**GIVEN RECORDS:**
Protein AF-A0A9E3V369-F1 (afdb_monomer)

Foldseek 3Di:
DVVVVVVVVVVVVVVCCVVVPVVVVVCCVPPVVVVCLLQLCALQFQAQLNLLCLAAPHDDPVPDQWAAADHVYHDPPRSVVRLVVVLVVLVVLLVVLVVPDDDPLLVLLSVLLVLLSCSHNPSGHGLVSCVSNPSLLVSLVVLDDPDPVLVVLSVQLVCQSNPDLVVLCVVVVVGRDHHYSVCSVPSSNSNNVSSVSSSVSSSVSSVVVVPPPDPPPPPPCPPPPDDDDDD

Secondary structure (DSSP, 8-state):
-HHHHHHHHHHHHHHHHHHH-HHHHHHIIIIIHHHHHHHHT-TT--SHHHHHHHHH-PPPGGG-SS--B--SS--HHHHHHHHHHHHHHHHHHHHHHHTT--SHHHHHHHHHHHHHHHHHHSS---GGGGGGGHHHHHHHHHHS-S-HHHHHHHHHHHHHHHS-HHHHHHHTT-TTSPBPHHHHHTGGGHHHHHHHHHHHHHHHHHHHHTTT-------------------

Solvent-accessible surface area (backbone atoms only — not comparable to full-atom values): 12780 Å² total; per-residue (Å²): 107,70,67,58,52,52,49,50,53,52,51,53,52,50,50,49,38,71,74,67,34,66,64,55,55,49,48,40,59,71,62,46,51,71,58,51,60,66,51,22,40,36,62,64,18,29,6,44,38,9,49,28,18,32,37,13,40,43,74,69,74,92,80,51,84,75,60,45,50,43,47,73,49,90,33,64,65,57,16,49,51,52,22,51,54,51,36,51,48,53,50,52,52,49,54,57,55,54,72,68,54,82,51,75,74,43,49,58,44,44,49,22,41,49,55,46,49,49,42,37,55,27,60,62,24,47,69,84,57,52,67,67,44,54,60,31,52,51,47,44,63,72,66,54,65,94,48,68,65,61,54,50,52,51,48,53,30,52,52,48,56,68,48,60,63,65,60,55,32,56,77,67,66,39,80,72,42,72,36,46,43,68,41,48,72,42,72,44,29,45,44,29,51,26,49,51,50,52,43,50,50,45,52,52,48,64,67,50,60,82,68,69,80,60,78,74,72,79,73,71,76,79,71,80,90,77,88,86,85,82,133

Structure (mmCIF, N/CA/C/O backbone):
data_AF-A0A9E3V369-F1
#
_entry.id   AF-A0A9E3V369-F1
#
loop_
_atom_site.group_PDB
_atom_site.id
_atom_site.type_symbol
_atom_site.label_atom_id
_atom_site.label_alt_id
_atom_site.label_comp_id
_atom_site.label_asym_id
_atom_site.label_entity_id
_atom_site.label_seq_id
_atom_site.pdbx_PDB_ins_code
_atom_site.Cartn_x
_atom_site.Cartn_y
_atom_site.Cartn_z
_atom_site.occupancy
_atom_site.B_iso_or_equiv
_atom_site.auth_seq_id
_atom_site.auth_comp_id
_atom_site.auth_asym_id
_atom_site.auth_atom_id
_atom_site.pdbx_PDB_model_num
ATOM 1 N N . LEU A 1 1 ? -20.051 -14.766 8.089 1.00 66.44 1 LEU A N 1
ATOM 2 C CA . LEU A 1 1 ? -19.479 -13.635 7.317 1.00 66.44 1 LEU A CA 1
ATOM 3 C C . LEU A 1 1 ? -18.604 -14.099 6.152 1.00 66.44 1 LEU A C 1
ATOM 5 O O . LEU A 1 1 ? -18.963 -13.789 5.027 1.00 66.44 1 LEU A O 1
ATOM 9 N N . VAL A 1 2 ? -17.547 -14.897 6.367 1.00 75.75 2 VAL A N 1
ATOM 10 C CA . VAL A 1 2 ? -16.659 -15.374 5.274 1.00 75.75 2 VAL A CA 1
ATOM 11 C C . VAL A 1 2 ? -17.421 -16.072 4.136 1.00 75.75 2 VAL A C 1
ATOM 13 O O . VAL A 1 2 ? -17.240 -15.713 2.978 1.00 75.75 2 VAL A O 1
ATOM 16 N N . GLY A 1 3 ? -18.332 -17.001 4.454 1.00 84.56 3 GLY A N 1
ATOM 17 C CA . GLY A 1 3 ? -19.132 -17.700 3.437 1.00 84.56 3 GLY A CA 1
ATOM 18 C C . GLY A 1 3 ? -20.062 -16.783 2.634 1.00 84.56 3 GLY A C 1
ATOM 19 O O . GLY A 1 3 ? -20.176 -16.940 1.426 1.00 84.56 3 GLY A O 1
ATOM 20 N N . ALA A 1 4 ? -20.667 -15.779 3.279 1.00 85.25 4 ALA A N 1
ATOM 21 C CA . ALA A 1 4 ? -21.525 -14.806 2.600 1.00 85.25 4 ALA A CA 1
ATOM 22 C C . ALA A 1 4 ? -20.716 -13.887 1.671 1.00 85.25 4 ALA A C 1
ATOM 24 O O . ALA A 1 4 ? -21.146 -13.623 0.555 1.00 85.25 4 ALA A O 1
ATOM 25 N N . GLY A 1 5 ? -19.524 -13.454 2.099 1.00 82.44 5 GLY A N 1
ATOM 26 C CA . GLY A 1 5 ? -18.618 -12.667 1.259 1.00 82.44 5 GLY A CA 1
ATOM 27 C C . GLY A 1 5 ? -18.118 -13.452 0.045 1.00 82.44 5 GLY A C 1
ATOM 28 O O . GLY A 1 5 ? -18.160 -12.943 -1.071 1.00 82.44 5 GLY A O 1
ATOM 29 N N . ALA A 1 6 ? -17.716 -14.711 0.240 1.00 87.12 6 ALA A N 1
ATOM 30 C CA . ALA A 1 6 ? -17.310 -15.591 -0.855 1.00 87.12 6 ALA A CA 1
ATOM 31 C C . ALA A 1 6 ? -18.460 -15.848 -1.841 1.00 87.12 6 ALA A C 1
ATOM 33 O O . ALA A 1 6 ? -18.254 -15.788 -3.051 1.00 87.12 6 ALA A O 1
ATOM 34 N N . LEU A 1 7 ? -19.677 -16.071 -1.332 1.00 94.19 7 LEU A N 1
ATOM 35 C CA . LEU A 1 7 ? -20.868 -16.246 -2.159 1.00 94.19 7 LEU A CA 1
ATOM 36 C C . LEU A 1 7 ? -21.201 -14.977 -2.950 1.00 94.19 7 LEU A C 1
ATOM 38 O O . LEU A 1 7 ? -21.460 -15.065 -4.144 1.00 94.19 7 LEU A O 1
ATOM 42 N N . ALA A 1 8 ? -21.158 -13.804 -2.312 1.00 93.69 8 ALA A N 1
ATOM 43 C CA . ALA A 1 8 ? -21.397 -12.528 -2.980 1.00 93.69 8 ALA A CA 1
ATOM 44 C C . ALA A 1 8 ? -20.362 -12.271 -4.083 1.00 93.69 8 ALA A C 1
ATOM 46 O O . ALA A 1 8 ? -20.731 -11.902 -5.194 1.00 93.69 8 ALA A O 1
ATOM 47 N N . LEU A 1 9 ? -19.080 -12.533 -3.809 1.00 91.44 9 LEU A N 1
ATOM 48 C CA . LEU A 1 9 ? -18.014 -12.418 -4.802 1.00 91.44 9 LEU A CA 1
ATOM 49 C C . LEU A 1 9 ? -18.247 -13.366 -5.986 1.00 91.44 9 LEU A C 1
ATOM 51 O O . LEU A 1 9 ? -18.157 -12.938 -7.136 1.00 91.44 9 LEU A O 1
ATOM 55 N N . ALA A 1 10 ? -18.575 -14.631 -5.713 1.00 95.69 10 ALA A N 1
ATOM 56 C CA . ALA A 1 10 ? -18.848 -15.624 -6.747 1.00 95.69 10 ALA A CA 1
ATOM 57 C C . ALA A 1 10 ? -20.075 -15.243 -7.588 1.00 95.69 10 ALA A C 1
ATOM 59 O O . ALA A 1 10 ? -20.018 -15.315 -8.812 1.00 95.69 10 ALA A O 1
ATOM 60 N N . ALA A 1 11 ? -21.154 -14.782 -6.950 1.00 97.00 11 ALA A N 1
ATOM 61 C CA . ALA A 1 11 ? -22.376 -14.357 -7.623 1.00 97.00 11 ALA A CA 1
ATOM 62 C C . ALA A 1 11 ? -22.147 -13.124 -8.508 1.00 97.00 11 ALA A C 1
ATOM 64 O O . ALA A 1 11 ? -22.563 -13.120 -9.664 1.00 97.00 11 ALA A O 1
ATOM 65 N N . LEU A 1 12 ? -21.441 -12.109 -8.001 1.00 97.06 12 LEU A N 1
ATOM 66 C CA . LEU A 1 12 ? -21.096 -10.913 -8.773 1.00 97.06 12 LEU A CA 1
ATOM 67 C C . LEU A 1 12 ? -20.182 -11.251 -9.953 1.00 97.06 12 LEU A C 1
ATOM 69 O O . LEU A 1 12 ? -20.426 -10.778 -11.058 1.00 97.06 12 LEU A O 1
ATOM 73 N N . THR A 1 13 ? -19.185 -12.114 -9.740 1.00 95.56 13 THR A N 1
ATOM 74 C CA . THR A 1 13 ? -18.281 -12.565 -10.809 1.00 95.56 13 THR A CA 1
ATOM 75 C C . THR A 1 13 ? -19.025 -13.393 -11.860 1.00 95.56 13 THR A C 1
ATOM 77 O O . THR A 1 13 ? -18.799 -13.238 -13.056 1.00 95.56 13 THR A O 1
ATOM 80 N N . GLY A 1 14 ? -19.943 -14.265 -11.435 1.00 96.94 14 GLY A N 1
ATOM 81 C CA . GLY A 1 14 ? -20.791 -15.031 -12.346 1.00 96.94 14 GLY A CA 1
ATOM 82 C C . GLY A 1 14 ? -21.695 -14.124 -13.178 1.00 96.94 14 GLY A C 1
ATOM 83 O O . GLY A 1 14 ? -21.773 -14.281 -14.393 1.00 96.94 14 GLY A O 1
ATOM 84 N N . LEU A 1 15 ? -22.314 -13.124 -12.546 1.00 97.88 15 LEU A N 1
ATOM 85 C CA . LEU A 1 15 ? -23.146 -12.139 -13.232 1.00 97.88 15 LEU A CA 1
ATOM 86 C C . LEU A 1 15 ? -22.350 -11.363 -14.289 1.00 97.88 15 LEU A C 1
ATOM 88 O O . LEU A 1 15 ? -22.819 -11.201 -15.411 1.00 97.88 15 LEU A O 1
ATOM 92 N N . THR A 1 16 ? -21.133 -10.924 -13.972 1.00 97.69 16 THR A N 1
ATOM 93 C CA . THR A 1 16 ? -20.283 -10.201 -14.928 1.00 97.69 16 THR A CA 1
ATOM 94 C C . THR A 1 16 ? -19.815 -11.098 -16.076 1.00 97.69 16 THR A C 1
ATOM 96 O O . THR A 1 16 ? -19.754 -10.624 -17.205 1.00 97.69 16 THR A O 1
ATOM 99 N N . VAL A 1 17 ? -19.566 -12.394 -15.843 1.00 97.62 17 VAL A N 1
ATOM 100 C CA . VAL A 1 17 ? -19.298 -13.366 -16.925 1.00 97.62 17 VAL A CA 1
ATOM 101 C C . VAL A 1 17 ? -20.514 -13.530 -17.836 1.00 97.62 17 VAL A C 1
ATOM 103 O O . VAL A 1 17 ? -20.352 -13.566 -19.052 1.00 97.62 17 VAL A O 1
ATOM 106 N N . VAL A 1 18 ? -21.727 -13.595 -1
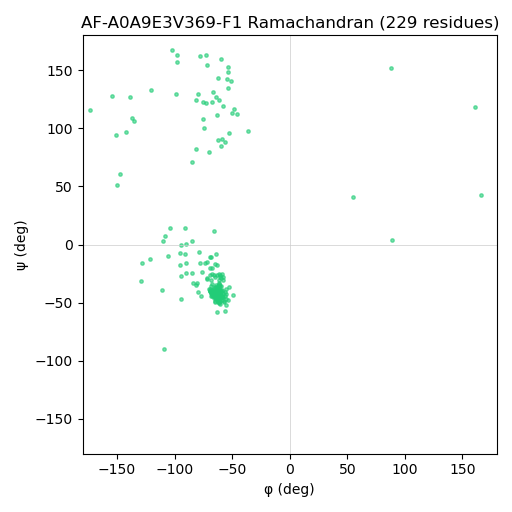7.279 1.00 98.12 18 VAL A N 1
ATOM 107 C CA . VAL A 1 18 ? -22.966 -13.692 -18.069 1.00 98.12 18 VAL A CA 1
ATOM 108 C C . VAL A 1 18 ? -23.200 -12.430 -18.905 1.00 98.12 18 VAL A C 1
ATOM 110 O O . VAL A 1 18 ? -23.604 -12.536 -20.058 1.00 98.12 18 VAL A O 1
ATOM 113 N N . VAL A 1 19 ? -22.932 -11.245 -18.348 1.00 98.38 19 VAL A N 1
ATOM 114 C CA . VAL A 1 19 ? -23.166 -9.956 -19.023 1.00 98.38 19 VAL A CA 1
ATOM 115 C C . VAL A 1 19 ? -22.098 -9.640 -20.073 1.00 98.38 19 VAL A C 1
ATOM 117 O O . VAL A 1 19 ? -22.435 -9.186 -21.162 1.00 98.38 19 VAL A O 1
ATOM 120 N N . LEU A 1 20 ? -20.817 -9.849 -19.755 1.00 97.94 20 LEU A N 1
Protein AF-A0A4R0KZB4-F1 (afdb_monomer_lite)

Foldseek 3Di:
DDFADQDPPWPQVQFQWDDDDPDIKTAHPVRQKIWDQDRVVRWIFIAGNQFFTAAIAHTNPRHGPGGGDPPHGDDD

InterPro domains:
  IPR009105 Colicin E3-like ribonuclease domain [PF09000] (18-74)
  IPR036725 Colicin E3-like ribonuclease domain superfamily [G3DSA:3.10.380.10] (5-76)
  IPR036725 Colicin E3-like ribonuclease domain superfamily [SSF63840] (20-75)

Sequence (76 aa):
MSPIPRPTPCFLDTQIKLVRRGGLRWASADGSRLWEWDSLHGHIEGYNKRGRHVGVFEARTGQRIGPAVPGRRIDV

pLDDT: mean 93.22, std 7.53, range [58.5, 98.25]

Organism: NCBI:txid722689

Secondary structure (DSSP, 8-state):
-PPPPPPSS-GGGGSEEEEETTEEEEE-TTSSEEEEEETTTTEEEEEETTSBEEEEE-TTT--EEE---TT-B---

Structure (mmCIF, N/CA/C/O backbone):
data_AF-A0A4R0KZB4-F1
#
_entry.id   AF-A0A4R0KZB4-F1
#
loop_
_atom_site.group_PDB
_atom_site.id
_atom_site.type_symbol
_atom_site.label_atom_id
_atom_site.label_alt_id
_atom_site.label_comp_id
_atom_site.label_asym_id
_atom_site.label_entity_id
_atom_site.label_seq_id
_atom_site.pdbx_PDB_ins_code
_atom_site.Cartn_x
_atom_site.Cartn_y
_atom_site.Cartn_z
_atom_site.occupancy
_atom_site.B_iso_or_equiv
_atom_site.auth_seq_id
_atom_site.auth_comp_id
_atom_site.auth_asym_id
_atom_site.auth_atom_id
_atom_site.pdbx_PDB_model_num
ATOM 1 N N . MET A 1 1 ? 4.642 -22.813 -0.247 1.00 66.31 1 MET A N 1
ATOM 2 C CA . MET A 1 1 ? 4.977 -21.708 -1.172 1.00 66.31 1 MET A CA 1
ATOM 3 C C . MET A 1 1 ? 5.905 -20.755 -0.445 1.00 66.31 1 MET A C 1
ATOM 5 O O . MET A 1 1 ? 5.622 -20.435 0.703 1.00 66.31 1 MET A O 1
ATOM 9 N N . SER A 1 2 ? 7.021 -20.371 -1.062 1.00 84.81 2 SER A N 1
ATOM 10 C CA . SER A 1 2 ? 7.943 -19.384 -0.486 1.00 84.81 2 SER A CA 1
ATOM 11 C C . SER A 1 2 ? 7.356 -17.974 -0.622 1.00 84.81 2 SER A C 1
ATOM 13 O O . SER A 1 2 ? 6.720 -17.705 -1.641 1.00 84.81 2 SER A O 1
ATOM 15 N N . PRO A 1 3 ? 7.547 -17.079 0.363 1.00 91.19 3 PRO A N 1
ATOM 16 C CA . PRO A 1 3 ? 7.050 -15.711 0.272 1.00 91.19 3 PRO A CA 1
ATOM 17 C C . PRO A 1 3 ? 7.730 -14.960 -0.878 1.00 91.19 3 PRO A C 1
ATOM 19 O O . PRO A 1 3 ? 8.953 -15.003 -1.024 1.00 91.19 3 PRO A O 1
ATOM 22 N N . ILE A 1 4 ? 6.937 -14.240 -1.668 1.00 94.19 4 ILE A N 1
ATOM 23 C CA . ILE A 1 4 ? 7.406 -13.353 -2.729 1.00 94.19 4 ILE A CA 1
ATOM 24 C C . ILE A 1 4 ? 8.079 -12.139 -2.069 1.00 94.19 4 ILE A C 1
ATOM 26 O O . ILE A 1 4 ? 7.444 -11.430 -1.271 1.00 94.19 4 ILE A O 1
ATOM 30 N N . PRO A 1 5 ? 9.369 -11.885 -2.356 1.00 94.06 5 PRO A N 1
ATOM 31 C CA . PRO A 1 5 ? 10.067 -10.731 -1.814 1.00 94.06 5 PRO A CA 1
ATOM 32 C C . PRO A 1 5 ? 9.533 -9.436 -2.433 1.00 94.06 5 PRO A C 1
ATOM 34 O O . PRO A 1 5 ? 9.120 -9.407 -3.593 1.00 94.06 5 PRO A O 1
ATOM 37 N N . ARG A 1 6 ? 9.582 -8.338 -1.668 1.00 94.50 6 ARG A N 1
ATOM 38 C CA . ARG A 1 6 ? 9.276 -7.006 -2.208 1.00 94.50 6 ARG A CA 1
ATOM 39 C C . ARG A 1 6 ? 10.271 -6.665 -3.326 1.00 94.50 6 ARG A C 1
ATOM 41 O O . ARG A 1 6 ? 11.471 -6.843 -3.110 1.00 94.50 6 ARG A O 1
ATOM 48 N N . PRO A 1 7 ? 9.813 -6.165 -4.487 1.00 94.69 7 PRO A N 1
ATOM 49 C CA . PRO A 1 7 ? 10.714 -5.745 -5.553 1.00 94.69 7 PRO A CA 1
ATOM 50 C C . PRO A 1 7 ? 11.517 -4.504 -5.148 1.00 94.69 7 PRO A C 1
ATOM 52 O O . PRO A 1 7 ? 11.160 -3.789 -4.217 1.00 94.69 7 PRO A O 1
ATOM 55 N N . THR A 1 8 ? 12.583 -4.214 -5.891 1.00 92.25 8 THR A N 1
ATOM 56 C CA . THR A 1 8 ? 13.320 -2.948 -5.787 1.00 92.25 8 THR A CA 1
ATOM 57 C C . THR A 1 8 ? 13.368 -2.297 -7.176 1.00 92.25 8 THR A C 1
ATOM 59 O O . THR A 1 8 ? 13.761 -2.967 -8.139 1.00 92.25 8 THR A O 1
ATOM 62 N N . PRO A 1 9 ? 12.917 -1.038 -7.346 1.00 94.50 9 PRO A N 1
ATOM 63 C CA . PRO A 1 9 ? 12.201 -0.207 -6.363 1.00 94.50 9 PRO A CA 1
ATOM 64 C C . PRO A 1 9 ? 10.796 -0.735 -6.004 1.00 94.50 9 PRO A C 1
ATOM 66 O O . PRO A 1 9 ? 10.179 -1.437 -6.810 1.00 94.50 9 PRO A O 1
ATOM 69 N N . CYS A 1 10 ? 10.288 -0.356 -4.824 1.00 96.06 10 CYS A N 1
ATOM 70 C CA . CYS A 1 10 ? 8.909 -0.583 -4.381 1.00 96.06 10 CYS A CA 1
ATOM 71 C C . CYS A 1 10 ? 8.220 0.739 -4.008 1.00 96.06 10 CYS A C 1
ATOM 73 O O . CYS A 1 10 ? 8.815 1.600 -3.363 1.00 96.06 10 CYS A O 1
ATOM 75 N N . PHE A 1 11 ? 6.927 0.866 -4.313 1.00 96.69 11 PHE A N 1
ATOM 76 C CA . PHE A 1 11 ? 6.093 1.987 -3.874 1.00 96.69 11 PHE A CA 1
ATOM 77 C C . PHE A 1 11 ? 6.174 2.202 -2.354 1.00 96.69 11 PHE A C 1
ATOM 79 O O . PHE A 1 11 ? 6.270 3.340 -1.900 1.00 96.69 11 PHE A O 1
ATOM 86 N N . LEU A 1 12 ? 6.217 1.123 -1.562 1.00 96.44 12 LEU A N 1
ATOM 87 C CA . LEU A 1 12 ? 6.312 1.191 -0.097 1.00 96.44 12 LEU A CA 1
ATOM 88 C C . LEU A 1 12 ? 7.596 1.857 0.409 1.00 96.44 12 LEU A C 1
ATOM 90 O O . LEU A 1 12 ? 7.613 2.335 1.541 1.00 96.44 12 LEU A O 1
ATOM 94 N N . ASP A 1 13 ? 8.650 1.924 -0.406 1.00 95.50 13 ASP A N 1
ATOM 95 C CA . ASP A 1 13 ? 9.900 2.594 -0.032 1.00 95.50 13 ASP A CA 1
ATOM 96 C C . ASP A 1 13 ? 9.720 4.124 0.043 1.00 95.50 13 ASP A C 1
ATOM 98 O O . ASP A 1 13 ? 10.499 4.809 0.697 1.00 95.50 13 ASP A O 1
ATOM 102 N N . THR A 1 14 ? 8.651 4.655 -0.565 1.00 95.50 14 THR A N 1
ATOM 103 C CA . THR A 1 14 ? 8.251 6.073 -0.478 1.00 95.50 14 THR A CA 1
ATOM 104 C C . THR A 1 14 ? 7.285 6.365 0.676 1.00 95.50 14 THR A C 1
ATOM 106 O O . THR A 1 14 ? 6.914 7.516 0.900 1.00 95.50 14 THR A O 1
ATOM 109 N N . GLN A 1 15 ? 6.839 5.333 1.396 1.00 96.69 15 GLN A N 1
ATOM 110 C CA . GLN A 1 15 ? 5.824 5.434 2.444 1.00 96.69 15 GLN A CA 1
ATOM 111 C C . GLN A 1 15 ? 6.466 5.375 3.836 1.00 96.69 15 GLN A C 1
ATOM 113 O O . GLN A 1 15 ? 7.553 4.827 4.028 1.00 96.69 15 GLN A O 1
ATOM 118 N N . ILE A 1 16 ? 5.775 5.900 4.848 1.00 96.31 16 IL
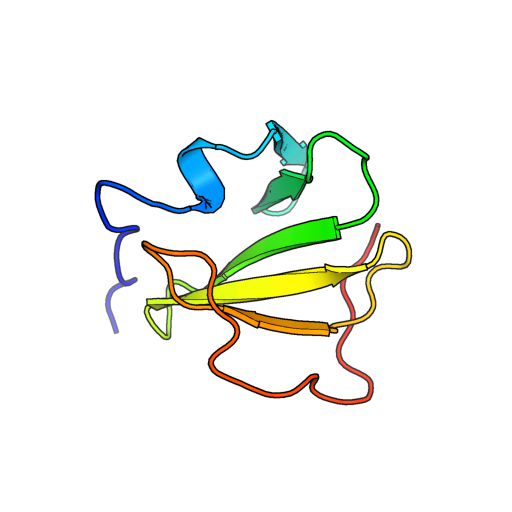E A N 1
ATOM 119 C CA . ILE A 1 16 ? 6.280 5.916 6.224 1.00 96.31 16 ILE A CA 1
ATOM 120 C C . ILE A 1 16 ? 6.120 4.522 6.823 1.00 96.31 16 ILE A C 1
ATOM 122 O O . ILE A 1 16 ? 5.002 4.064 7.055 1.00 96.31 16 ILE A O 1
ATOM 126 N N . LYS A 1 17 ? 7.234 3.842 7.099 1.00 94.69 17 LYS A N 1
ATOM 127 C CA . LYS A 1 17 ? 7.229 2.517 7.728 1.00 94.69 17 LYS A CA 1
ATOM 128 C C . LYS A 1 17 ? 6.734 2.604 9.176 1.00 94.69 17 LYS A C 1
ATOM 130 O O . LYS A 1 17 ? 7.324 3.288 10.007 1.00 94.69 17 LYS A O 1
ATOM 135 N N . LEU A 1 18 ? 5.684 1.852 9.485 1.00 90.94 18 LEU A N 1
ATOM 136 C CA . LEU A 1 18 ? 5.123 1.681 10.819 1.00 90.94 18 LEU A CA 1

**INSTRUCTIONS TO FOLLOW:**
Look above for the line containing "ATOM 16 C CA". Output from there through the line containing "ATOM 37 N N", exactly and inclusively.

**ANSWER AREA:**
ATOM 16 C CA . PRO A 1 3 ? 7.050 -15.711 0.272 1.00 91.19 3 PRO A CA 1
ATOM 17 C C . PRO A 1 3 ? 7.730 -14.960 -0.878 1.00 91.19 3 PRO A C 1
ATOM 19 O O . PRO A 1 3 ? 8.953 -15.003 -1.024 1.00 91.19 3 PRO A O 1
ATOM 22 N N . ILE A 1 4 ? 6.937 -14.240 -1.668 1.00 94.19 4 ILE A N 1
ATOM 23 C CA . ILE A 1 4 ? 7.406 -13.353 -2.729 1.00 94.19 4 ILE A CA 1
ATOM 24 C C . ILE A 1 4 ? 8.079 -12.139 -2.069 1.00 94.19 4 ILE A C 1
ATOM 26 O O . ILE A 1 4 ? 7.444 -11.430 -1.271 1.00 94.19 4 ILE A O 1
ATOM 30 N N . PRO A 1 5 ? 9.369 -11.885 -2.356 1.00 94.06 5 PRO A N 1
ATOM 31 C CA . PRO A 1 5 ? 10.067 -10.731 -1.814 1.00 94.06 5 PRO A CA 1
ATOM 32 C C . PRO A 1 5 ? 9.533 -9.436 -2.433 1.00 94.06 5 PRO A C 1
ATOM 34 O O . PRO A 1 5 ? 9.120 -9.407 -3.593 1.00 94.06 5 PRO A O 1
ATOM 37 N N . ARG A 1 6 ? 9.582 -8.338 -1.668 1.00 94.50 6 ARG A N 1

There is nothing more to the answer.